W międzyczasie pojawiły się także problemy z układem wydalniczym takie jak zaparcia, później sytuacja się obróciła i występowały bardzo częste biegunki itd. Początkowo myślałem, że te dwie sprawy nie wiążą się ze sobą. Jednak teraz jestem pewien, że jedno z drugim jak najbardziej jest powiązane. Byłem leczony pod kątem hemoroidów, szczeliny odbytniczej, IBS itd. Robiłem badanie kału na pasożyty, bakterie, krew utajoną i nic nie wychodziło. Miałem przeprowadzone także badanie kolonoskopii gdzie okazało się, że wszystko też jest w porządku. Używane były różnego rodzaju czopki przeciwzapalne, przeciwbólowe typu Diclac, Aulin itd. także bez większych efektów.

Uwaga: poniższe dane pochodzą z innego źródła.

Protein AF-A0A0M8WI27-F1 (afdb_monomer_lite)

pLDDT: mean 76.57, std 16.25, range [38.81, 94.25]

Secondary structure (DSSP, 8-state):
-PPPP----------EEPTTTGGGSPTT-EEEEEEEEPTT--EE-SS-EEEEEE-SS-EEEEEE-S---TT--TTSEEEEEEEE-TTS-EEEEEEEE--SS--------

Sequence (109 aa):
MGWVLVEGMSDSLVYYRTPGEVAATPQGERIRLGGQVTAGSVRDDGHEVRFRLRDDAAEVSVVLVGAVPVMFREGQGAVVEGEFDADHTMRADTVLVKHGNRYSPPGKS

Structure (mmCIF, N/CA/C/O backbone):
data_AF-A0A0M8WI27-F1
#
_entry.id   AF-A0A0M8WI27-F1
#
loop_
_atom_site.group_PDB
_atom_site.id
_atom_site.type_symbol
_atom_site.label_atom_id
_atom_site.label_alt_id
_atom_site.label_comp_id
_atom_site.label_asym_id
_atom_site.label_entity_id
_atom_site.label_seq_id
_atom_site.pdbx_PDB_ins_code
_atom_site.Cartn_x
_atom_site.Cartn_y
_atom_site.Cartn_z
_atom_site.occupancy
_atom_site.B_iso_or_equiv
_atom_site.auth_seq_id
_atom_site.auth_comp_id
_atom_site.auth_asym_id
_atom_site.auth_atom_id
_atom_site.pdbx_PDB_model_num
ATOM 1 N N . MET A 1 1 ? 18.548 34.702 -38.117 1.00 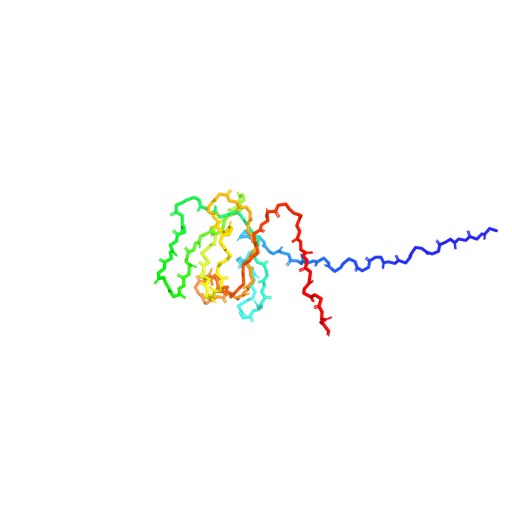59.53 1 MET A N 1
ATOM 2 C CA . MET A 1 1 ? 18.199 33.301 -37.804 1.00 59.53 1 MET A CA 1
ATOM 3 C C . MET A 1 1 ? 18.339 33.121 -36.304 1.00 59.53 1 MET A C 1
ATOM 5 O O . MET A 1 1 ? 19.461 33.051 -35.825 1.00 59.53 1 MET A O 1
ATOM 9 N N . GLY A 1 2 ? 17.235 33.202 -35.562 1.00 53.88 2 GLY A N 1
ATOM 10 C CA . GLY A 1 2 ? 17.232 32.997 -34.112 1.00 53.88 2 GLY A CA 1
ATOM 11 C C . GLY A 1 2 ? 16.816 31.565 -33.813 1.00 53.88 2 GLY A C 1
ATOM 12 O O . GLY A 1 2 ? 15.784 31.123 -34.310 1.00 53.88 2 GLY A O 1
ATOM 13 N N . TRP A 1 3 ? 17.626 30.844 -33.046 1.00 66.94 3 TRP A N 1
ATOM 14 C CA . TRP A 1 3 ? 17.274 29.522 -32.544 1.00 66.94 3 TRP A CA 1
ATOM 15 C C . TRP A 1 3 ? 16.664 29.689 -31.157 1.00 66.94 3 TRP A C 1
ATOM 17 O O . TRP A 1 3 ? 17.267 30.310 -30.285 1.00 66.94 3 TRP A O 1
ATOM 27 N N . VAL A 1 4 ? 15.457 29.165 -30.972 1.00 69.19 4 VAL A N 1
ATOM 28 C CA . VAL A 1 4 ? 14.844 29.037 -29.651 1.00 69.19 4 VAL A CA 1
ATOM 29 C C . VAL A 1 4 ? 15.534 27.866 -28.954 1.00 69.19 4 VAL A C 1
ATOM 31 O O . VAL A 1 4 ? 15.474 26.740 -29.446 1.00 69.19 4 VAL A O 1
ATOM 34 N N . LEU A 1 5 ? 16.213 28.128 -27.835 1.00 66.62 5 LEU A N 1
ATOM 35 C CA . LEU A 1 5 ? 16.586 27.077 -26.890 1.00 66.62 5 LEU A CA 1
ATOM 36 C C . LEU A 1 5 ? 15.299 26.616 -26.202 1.00 66.62 5 LEU A C 1
ATOM 38 O O . LEU A 1 5 ? 14.628 27.417 -25.557 1.00 66.62 5 LEU A O 1
ATOM 42 N N . VAL A 1 6 ? 14.947 25.341 -26.355 1.00 68.62 6 VAL A N 1
ATOM 43 C CA . VAL A 1 6 ? 13.894 24.723 -25.548 1.00 68.62 6 VAL A CA 1
ATOM 44 C C . VAL A 1 6 ? 14.475 24.417 -24.170 1.00 68.62 6 VAL A C 1
ATOM 46 O O . VAL A 1 6 ? 15.414 23.635 -24.032 1.00 68.62 6 VAL A O 1
ATOM 49 N N . GLU A 1 7 ? 13.947 25.091 -23.154 1.00 58.12 7 GLU A N 1
ATOM 50 C CA . GLU A 1 7 ? 14.256 24.828 -21.754 1.00 58.12 7 GLU A CA 1
ATOM 51 C C . GLU A 1 7 ? 13.752 23.428 -21.389 1.00 58.12 7 GLU A C 1
ATOM 53 O O . GLU A 1 7 ? 12.595 23.079 -21.638 1.00 58.12 7 GLU A O 1
ATOM 58 N N . GLY A 1 8 ? 14.653 22.605 -20.845 1.00 54.03 8 GLY A N 1
ATOM 59 C CA . GLY A 1 8 ? 14.348 21.254 -20.399 1.00 54.03 8 GLY A CA 1
ATOM 60 C C . GLY A 1 8 ? 13.230 21.289 -19.368 1.00 54.03 8 GLY A C 1
ATOM 61 O O . GLY A 1 8 ? 13.396 21.822 -18.273 1.00 54.03 8 GLY A O 1
ATOM 62 N N . MET A 1 9 ? 12.085 20.724 -19.737 1.00 52.81 9 MET A N 1
ATOM 63 C CA . MET A 1 9 ? 10.997 20.449 -18.815 1.00 52.81 9 MET A CA 1
ATOM 64 C C . MET A 1 9 ? 11.527 19.477 -17.759 1.00 52.81 9 MET A C 1
ATOM 66 O O . MET A 1 9 ? 11.638 18.278 -18.008 1.00 52.81 9 MET A O 1
ATOM 70 N N . SER A 1 10 ? 11.874 19.998 -16.584 1.00 47.97 10 SER A N 1
ATOM 71 C CA . SER A 1 10 ? 12.017 19.204 -15.366 1.00 47.97 10 SER A CA 1
ATOM 72 C C . SER A 1 10 ? 10.622 18.751 -14.947 1.00 47.97 10 SER A C 1
ATOM 74 O O . SER A 1 10 ? 10.045 19.274 -13.995 1.00 47.97 10 SER A O 1
ATOM 76 N N . ASP A 1 11 ? 10.051 17.820 -15.711 1.00 39.22 11 ASP A N 1
ATOM 77 C CA . ASP A 1 11 ? 8.914 17.041 -15.255 1.00 39.22 11 ASP A CA 1
ATOM 78 C C . ASP A 1 11 ? 9.441 16.249 -14.063 1.00 39.22 11 ASP A C 1
ATOM 80 O O . ASP A 1 11 ? 10.298 15.372 -14.198 1.00 39.22 11 ASP A O 1
ATOM 84 N N . SER A 1 12 ? 9.039 16.654 -12.863 1.00 38.81 12 SER A N 1
ATOM 85 C CA . SER A 1 12 ? 9.259 15.900 -11.640 1.00 38.81 12 SER A CA 1
ATOM 86 C C . SER A 1 12 ? 8.433 14.626 -11.756 1.00 38.81 12 SER A C 1
ATOM 88 O O . SER A 1 12 ? 7.349 14.506 -11.189 1.00 38.81 12 SER A O 1
ATOM 90 N N . LEU A 1 13 ? 8.945 13.693 -12.560 1.00 43.72 13 LEU A N 1
ATOM 91 C CA . LEU A 1 13 ? 8.353 12.403 -12.822 1.00 43.72 13 LEU A CA 1
ATOM 92 C C . LEU A 1 13 ? 8.304 11.708 -11.469 1.00 43.72 13 LEU A C 1
ATOM 94 O O . LEU A 1 13 ? 9.323 11.277 -10.928 1.00 43.72 13 LEU A O 1
ATOM 98 N N . VAL A 1 14 ? 7.125 11.704 -10.855 1.00 53.41 14 VAL A N 1
ATOM 99 C CA . VAL A 1 14 ? 6.903 10.962 -9.625 1.00 53.41 14 VAL A CA 1
ATOM 100 C C . VAL A 1 14 ? 7.118 9.502 -10.001 1.00 53.41 14 VAL A C 1
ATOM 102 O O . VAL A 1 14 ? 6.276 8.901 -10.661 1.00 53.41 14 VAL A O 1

Problem jest w tym, że objawy występują bardzo różnie. Czasem jest tak, że przez pół roku jest wszystko okej, co prawda chodzę częściej do toalety niż przeciętny człowiek, ale jest to jednak w miarę normalne życie. Niestety występują też takie okresy w których objawy się znacznie nasilają.
Na dzień dzisiejszy za bardzo nie wiem już co mam dalej robić bo obecnie objawy mocno się nasiliły. Mam tutaj na myśli: bardzo częste wizyty w toalecie mniej więcej co godzinę, parcie na mocz, oraz objawy, które związane są z układem wydalniczym: bardzo częste gazy, biegunki ( rano po 2-3 razy). Występuje także coś takiego co nie do końca wiem jak opisać. Jest to tak jakby bardzo silne uczucie pieczenia w dolnej lewej części pleców i w pośladku, tak jakby ktoś wewnątrz wylewał gorącą wodę. Także zauważyłem, że jeśli występują jakieś objawy bólowe to są one dużo bardziej intensywne po lewej stronie.
Do tego wszystkiego jeszcze jakiś czas temu doszły problemy z lędźwiową częścią kręgosłupa i biodrem, ale na dzień dzisiejszy nie jestem w stanie na 100% stwierdzić czy to jest jeden z objawów ZGK czy zupełnie odrębną dolegliwością.
Od wczoraj przeszukuje internet i między innymi dlatego natrafiłem na to forum. Od wczoraj na własną rękę zacząłem stosować Proxelan o efektach będę informował na bieżąco.
Z własnych obserwacji doszedłem do pewnych wniosków dotyczących tego schorzenia i postaram się podzielić tutaj nimi z wami.
Co według mnie szkodzi:
-alkohol w każdej postaci;
-papierosy (nikotyna);
-czarna kawa (kofeina);
-czarna mocna herbata (kofeina);
-napoje (Pepsi, CocaCola, Mirinda, 7up itd.)
-przechłodzenia organizmu;
-wizyty na basenie.
Co według mnie pomaga:
-wierzbownica drobnokwiatowa (dość długie stosowanie, na pewno ponad miesiąc);
-gorące i długie kapiele;
-apap/ibuprom przed snem.
Jeśli ktoś poświęci swój czas na przeczytanie tego tematu bardzo bym prosił o jakieś wskazówki co dalej z tym robić bo już mam serdecznie dość wszystkiego. Przez taką głupotę z wielu rzeczy w życiu musiałem zrezygnować i chciałbym chociaż w jakimś stopniu powrócić do normalności.